Drawing from the work of various “medium theory” scholars, such as Harold Innis and
Marshall McLuhan, the study outlines an open-ended, non-reductive theory at the core of which
is the argument that changes in modes of communication facilitate and constrain social forces
and ideas latent in society. This hypothesized process can be likened to the interaction between
species and a changing natural environment: new communications environments “favour” certain
social forces and ideas by means of a functional bias towards some and not others, much the
same as environments determine which species prosper by “selecting” for certain physical
characteristics. In other words, social forces and ideas survive differentially according to their
“fitness” or match with the new communications environment -- a process that is both open
ended and contingent.
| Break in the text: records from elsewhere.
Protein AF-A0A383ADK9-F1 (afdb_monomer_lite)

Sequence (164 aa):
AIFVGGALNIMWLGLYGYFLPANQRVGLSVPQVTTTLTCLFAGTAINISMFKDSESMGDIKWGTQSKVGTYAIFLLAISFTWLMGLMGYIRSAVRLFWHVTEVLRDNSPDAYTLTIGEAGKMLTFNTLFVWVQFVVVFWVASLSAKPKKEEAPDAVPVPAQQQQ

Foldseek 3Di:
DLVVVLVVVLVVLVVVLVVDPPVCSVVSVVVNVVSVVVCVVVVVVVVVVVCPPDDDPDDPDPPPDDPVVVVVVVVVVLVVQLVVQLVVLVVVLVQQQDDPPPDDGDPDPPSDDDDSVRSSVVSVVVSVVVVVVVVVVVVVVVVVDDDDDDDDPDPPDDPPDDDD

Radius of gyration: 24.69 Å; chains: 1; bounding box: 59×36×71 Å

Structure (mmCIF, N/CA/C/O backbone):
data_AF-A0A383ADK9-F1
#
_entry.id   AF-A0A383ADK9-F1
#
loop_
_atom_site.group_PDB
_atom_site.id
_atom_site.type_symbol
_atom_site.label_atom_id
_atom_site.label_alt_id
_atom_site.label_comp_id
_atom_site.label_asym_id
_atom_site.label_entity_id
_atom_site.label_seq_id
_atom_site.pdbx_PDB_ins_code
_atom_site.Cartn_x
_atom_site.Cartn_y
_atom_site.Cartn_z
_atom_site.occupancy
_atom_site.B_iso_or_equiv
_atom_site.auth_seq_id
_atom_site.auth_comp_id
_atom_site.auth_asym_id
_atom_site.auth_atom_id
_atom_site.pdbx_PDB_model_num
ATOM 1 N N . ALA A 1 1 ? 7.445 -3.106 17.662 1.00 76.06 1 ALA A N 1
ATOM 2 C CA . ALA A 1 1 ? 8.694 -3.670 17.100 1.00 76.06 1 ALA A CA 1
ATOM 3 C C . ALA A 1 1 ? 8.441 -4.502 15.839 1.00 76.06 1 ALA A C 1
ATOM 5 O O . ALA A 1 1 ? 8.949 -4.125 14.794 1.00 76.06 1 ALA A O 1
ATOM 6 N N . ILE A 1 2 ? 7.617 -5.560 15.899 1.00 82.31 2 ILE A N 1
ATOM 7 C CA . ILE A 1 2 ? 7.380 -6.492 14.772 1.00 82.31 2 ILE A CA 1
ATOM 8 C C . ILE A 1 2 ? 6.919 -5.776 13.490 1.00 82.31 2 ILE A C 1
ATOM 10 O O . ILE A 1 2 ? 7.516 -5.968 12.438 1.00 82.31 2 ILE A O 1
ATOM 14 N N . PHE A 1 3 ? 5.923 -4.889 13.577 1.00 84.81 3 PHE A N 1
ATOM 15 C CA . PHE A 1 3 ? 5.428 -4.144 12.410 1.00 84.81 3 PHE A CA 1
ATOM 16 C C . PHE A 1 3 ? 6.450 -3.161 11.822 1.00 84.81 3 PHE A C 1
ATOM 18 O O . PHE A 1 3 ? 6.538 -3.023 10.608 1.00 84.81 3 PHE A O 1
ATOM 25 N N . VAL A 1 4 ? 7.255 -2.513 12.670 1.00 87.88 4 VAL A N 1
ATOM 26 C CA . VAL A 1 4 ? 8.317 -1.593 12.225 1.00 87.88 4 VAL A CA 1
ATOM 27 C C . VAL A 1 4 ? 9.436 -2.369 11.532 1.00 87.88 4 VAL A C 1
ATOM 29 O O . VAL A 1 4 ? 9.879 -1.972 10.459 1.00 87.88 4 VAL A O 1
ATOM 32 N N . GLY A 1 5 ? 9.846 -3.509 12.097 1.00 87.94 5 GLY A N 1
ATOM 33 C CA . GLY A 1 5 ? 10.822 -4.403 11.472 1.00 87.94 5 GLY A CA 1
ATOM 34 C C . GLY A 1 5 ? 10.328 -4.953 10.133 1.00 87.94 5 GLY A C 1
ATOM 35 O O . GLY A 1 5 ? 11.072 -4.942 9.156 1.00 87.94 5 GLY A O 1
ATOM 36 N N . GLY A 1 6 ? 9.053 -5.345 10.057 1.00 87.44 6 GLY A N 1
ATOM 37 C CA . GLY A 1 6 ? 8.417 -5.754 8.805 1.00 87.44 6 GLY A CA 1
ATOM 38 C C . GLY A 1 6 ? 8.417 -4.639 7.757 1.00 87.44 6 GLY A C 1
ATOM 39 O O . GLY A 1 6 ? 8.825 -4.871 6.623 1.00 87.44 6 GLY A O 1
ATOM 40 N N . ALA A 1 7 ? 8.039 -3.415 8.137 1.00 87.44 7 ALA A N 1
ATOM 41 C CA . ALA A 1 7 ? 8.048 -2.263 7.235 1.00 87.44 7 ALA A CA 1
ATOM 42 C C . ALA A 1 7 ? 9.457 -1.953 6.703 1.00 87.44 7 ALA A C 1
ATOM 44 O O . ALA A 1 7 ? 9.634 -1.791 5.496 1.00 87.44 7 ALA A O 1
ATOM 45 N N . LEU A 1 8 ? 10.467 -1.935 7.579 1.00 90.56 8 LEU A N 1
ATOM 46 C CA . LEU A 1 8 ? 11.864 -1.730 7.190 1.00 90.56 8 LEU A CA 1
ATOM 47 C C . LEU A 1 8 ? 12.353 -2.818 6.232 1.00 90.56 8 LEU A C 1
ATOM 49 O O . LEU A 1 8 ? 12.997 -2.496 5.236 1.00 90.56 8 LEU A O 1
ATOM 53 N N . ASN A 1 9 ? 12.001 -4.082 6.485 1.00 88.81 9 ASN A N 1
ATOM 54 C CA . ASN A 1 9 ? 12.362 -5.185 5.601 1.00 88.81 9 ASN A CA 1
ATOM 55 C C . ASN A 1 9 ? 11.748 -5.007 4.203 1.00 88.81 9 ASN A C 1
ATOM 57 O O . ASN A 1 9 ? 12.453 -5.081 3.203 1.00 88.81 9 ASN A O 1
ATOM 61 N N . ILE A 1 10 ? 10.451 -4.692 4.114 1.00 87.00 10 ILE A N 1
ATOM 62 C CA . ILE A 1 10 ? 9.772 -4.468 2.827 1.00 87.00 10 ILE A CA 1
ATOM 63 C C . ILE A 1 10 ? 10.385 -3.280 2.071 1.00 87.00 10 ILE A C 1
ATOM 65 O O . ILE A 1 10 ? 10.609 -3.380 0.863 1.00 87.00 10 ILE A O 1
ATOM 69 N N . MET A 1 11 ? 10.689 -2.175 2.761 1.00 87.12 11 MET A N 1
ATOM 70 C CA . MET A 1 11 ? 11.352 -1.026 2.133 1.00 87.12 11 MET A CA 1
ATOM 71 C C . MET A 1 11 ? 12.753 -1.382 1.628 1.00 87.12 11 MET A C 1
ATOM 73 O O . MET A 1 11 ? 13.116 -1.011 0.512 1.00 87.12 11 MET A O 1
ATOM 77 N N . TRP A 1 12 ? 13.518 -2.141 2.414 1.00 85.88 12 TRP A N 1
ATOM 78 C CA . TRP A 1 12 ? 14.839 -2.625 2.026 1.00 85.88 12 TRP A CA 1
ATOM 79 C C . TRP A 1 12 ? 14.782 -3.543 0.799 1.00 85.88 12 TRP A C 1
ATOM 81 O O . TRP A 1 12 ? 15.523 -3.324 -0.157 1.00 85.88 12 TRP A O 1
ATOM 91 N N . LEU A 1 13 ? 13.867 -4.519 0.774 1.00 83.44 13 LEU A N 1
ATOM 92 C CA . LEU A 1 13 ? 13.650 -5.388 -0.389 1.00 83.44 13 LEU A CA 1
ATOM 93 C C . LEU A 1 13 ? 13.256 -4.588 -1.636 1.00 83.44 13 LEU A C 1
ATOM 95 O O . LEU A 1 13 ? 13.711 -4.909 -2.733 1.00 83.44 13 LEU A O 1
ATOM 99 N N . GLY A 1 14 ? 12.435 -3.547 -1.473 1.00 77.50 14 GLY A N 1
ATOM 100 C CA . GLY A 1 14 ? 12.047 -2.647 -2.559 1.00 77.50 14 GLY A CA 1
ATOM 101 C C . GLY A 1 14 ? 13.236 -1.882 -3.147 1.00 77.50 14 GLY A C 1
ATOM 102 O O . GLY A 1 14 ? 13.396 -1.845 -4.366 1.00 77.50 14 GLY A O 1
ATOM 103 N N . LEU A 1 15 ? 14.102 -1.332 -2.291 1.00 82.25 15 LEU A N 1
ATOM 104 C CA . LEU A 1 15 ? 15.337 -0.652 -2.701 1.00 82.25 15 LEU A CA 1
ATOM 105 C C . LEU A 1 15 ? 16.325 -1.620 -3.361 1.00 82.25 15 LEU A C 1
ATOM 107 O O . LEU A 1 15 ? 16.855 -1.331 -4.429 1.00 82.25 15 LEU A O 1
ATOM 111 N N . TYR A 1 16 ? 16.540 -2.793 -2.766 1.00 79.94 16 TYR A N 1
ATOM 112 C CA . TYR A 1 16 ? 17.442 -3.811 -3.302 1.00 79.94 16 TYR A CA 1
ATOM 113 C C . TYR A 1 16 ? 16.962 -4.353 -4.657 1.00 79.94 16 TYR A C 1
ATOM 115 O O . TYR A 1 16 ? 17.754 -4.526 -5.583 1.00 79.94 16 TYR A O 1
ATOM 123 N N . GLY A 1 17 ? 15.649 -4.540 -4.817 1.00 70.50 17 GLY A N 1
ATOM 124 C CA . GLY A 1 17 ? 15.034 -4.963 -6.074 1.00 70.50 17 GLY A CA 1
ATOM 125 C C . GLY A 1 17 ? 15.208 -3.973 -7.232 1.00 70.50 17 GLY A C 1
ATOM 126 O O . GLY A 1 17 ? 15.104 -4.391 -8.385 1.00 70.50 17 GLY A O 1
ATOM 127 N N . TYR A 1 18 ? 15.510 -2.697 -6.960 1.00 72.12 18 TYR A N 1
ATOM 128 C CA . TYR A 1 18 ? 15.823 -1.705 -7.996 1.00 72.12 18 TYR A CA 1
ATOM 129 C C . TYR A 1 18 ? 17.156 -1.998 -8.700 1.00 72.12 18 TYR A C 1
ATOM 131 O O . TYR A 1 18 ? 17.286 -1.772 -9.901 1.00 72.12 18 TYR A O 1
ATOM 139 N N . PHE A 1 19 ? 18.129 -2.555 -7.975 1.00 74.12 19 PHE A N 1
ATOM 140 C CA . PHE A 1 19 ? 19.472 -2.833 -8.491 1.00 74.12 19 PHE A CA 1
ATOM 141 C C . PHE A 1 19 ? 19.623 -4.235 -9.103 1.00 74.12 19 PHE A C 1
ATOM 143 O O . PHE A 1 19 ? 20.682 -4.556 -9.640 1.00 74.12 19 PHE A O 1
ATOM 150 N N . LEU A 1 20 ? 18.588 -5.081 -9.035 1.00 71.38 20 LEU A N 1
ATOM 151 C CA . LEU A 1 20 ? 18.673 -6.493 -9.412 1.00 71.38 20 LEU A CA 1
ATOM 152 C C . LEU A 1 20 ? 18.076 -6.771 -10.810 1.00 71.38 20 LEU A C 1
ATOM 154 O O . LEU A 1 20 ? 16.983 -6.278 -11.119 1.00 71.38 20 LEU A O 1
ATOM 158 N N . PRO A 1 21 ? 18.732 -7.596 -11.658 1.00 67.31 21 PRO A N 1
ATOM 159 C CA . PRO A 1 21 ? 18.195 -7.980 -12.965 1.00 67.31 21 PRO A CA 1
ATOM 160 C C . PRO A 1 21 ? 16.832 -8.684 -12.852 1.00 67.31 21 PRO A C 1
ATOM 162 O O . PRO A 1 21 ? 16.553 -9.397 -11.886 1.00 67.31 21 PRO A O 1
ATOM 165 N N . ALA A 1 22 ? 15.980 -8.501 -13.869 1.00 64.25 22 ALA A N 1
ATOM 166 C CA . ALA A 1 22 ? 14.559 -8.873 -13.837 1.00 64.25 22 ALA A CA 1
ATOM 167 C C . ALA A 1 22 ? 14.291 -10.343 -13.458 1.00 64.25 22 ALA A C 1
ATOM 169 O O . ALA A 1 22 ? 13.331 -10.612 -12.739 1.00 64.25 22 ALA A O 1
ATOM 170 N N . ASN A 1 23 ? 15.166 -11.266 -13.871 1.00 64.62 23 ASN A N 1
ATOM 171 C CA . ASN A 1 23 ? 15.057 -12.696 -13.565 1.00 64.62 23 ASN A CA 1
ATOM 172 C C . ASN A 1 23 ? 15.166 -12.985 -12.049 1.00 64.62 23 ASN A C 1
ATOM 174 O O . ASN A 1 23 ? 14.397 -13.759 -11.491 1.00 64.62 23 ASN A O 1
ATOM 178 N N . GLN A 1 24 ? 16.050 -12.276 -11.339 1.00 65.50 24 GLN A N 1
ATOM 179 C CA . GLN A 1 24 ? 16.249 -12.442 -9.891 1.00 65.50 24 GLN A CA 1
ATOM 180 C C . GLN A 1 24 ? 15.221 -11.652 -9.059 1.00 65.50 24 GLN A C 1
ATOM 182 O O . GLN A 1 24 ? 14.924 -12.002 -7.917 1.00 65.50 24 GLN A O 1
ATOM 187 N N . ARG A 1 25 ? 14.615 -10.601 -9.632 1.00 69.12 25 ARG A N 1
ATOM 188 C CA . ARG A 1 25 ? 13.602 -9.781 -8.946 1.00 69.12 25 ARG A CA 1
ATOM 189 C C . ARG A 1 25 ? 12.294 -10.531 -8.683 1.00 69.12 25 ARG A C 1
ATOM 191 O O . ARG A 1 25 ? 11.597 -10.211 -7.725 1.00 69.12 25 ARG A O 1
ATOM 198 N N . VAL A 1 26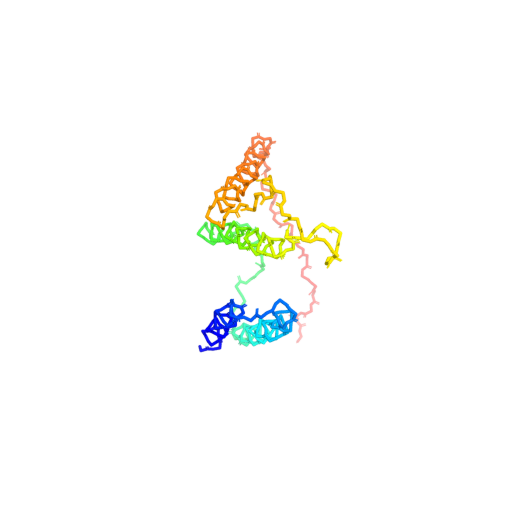 ? 11.965 -11.548 -9.481 1.00 67.94 26 VAL A N 1
ATOM 199 C CA . VAL A 1 26 ? 10.800 -12.411 -9.211 1.00 67.94 26 VAL A CA 1
ATOM 200 C C . VAL A 1 26 ? 11.004 -13.204 -7.915 1.00 67.94 26 VAL A C 1
ATOM 202 O O . VAL A 1 26 ? 10.066 -13.338 -7.127 1.00 67.94 26 VAL A O 1
ATOM 205 N N . GLY A 1 27 ? 12.238 -13.637 -7.634 1.00 73.56 27 GLY A N 1
ATOM 206 C CA . GLY A 1 27 ? 12.595 -14.345 -6.400 1.00 73.56 27 GLY A CA 1
ATOM 207 C C . GLY A 1 27 ? 12.426 -13.506 -5.128 1.00 73.56 27 GLY A C 1
ATOM 208 O O . GLY A 1 27 ? 12.090 -14.051 -4.081 1.00 73.56 27 GLY A O 1
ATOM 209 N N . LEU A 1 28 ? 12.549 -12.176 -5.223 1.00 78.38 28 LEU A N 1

The study is organized into two parts: Part one examines the relationship between
printing and the medieval to modem world order transformation in Europe; Part two examines
the relationship between new digital-electronic-telecommunications (called “hypermedia”) and
the modem to postmodern world order transformation. The study suggests that the hypermedia
communications environment is contributing to the dissolution of modern world order by
facilitating the transnationalization of production, the globalization of finance, the rise of
complex, non-territorial social networks, and the de-massification of “national” identities. The
hypermedia environment is also helping to re-focus security concerns from an inter-national to
an intra-planetary context. While it is far too early to provide a clear outline of the emerging
postmodern world order, the trends that are unearthed in this study point away from single mass
identities, linear political boundaries, and exclusive jurisdictions centred on territorial spaces,
and towards multiple identities and non-territorial communities, overlapping boundaries, and
non-exclusive jurisdictions.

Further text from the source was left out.